Over the past year, I'd learned that two or more seemingly conflicting things could be true at the same time—I had to make space for the "both/and." I could be elated he'd chosen me but hurt that he still hadn't told me he loved me. I could want to jump for joy that he said he wanted me while empathizing with his anxiety and being angry and insecure that he'd always wanted a cis man with a bio dick who could give him everything he wanted in bed.

All of the above were true, and that was a hard pill to swallow. But I'd grown over this past year, too. Both intentionally and without seemingly any effort at all, I'd become the man I was meant to be. I'd become the Daddy I was meant to be. I was confident, and I was trying to be brave.

So I knew I could hold space for all these feelings. I could push through the hard emotions and sit with them, not shove them down. I could feel them. I could let them guide me to my truth.

That didn't make me any less of a man—it made me a better one.

"Cameron, baby, I'm so sorry you're anxious about this, about us." I took a breath. "But I need some time to process all this, okay?"

His eyes flicked up to mine, questions in them.

"I . . ." How the hell did I explain all this?

Then it hit me, and I sighed, because I knew how. And it was gonna suck.

"Cameron, I love you. All of you. And I'm in this, too. But I think we need some time apart. This . . . it hurts, baby. It hurts to know I'm not what you've always wanted."

"But—"

I waved my hand to cut him off. "I know. You said that's not what you want anymore, and I believe you. I'm just trying to be honest, tell you how I feel. I don't want us to hide anymore, Cameron. I've had a bad habit of stuffing things down, maybe even putting you on a pedestal, but I don't want that with you. And honestly, what I'm feeling right now sucks."

His face fell, but he nodded slowly.

"If you're not ready to tell me you love me—if you're not sure—that's totally fine. I get it. But I can't pretend it doesn't hurt any longer."

"Sam, I—"

"Please don't say it now, Cameron. Please don't. I'll forever question if you said it because I asked you to." I sighed again, running my hand through my drenched head of hair then scrubbing it down my face to try to dry it off. I knew it was a useless action, as the downpour hadn't let up, but I felt like I had to do something. "Just give me a little time, okay? Let me process all this."

His bottom lip quivered, and I almost lost my nerve. Questions flew through my head, making me wonder if I was making the right decision.

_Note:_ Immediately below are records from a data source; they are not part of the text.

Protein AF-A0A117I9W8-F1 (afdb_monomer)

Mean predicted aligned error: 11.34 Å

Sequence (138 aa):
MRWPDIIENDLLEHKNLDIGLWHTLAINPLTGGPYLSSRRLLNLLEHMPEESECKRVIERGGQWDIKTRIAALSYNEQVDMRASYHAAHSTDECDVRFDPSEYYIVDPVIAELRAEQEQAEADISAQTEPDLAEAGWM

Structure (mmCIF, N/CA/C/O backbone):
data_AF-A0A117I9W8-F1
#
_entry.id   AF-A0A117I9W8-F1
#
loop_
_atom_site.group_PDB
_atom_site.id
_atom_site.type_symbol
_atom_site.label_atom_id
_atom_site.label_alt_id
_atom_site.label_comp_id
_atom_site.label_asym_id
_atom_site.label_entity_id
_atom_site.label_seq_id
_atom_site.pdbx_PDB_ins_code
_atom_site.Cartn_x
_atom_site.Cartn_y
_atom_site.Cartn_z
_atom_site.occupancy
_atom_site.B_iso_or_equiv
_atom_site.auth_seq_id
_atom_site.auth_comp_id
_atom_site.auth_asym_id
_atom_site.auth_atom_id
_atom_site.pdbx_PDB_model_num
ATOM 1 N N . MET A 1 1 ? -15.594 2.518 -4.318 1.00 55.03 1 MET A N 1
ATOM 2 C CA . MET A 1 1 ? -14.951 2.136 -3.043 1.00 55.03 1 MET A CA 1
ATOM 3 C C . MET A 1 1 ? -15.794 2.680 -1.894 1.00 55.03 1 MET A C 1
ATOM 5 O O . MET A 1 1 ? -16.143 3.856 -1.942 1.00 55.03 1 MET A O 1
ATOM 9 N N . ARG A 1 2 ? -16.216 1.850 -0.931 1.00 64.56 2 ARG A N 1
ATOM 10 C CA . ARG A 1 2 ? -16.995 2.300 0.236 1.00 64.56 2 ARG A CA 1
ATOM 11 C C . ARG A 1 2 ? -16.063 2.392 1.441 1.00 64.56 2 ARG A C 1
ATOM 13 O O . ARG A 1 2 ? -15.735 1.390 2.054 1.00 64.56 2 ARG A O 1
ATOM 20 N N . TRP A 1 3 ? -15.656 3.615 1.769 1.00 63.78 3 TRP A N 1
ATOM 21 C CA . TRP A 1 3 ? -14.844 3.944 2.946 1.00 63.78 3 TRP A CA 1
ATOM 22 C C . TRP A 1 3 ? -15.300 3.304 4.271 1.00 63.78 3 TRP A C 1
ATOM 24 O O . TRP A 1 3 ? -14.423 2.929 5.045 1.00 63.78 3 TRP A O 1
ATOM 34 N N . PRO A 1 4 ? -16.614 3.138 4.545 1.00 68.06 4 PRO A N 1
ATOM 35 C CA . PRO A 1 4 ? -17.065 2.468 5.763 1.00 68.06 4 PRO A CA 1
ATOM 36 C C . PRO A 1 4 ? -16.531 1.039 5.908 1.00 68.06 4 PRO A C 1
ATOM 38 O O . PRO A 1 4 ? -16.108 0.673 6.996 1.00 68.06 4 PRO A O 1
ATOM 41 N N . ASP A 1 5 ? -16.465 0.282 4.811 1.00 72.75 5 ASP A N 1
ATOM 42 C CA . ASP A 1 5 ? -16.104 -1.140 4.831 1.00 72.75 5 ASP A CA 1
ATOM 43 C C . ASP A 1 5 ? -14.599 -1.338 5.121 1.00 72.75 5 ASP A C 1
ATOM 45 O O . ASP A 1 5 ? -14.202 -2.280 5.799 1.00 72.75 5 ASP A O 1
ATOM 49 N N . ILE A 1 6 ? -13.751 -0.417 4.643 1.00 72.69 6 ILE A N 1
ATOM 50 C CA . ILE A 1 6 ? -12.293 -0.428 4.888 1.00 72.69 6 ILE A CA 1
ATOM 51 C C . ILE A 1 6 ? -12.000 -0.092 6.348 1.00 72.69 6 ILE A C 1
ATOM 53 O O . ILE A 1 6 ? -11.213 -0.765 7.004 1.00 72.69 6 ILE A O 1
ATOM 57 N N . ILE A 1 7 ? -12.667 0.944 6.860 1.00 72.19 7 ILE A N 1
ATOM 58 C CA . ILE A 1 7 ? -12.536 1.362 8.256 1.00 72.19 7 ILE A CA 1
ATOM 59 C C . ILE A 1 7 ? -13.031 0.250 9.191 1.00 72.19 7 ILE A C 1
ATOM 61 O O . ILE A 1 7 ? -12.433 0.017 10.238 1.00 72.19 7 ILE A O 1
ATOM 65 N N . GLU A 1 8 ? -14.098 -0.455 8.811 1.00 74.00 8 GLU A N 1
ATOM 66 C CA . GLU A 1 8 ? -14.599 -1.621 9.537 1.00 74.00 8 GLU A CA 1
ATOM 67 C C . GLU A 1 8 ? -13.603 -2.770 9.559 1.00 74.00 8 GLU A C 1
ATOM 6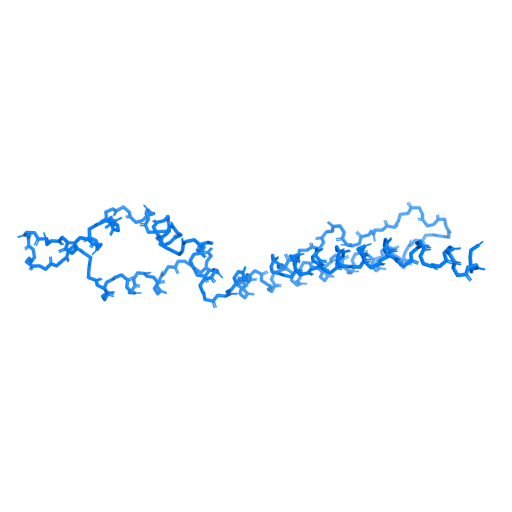9 O O . GLU A 1 8 ? -13.274 -3.243 10.646 1.00 74.00 8 GLU A O 1
ATOM 74 N N . ASN A 1 9 ? -13.052 -3.150 8.409 1.00 75.31 9 ASN A N 1
ATOM 75 C CA . ASN A 1 9 ? -12.041 -4.201 8.345 1.00 75.31 9 ASN A CA 1
ATOM 76 C C . ASN A 1 9 ? -10.802 -3.895 9.198 1.00 75.31 9 ASN A C 1
ATOM 78 O O . ASN A 1 9 ? -10.375 -4.764 9.956 1.00 75.31 9 ASN A O 1
ATOM 82 N N . ASP A 1 10 ? -10.272 -2.671 9.140 1.00 73.38 10 ASP A N 1
ATOM 83 C CA . ASP A 1 10 ? -9.101 -2.290 9.941 1.00 73.38 10 ASP A CA 1
ATOM 84 C C . ASP A 1 10 ? -9.419 -2.267 11.449 1.00 73.38 10 ASP A C 1
ATOM 86 O O . ASP 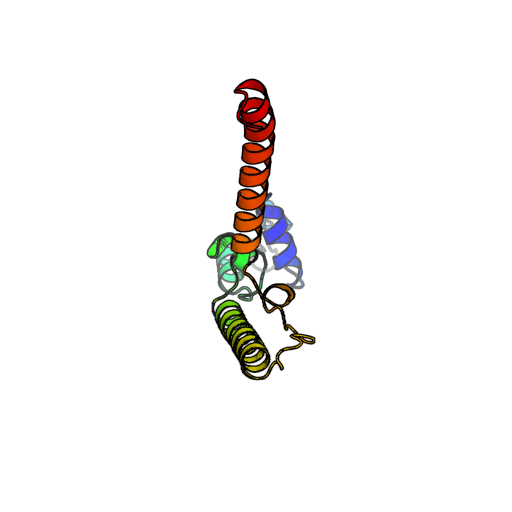A 1 10 ? -8.593 -2.643 12.283 1.00 73.38 10 ASP A O 1
ATOM 90 N N . LEU A 1 11 ? -10.638 -1.875 11.837 1.00 74.94 11 LEU A N 1
ATOM 91 C CA . LEU A 1 11 ? -11.032 -1.814 13.248 1.00 74.94 11 LEU A CA 1
ATOM 92 C C . LEU A 1 11 ? -11.406 -3.179 13.846 1.00 74.94 11 LEU A C 1
ATOM 94 O O . LEU A 1 11 ? -11.326 -3.327 15.070 1.00 74.94 11 LEU A O 1
ATOM 98 N N . LEU A 1 12 ? -11.739 -4.186 13.027 1.00 72.75 12 LEU A N 1
ATOM 99 C CA . LEU A 1 12 ? -11.998 -5.563 13.477 1.00 72.75 12 LEU A CA 1
ATOM 100 C C . LEU A 1 12 ? -10.773 -6.225 14.132 1.00 72.75 12 LEU A C 1
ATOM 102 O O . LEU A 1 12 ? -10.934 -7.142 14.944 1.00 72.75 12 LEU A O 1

But god knew I wasn't perfect, and sometimes life was just about making the best decision I could in the moment and hoping everything would eventually work out.

Which made me think of something else I needed to say. Something he needed to understand. "Please know, Cameron, everything I told you tonight is true. I'm not going anywhere. You're it for me, if you'll have me. And I think it's up to you to decide if you will." I stepped forward, pressed a firm kiss to his forehead as the pain squeezed my eyes shut, then did the hardest thing I'd ever done in my life and took a step back, away from him. "When you decide, let me know."

Then I turned and walked up the alley, leaving a soaked Cameron standing in the rain.

Holding my battered, broken, and hopeful heart.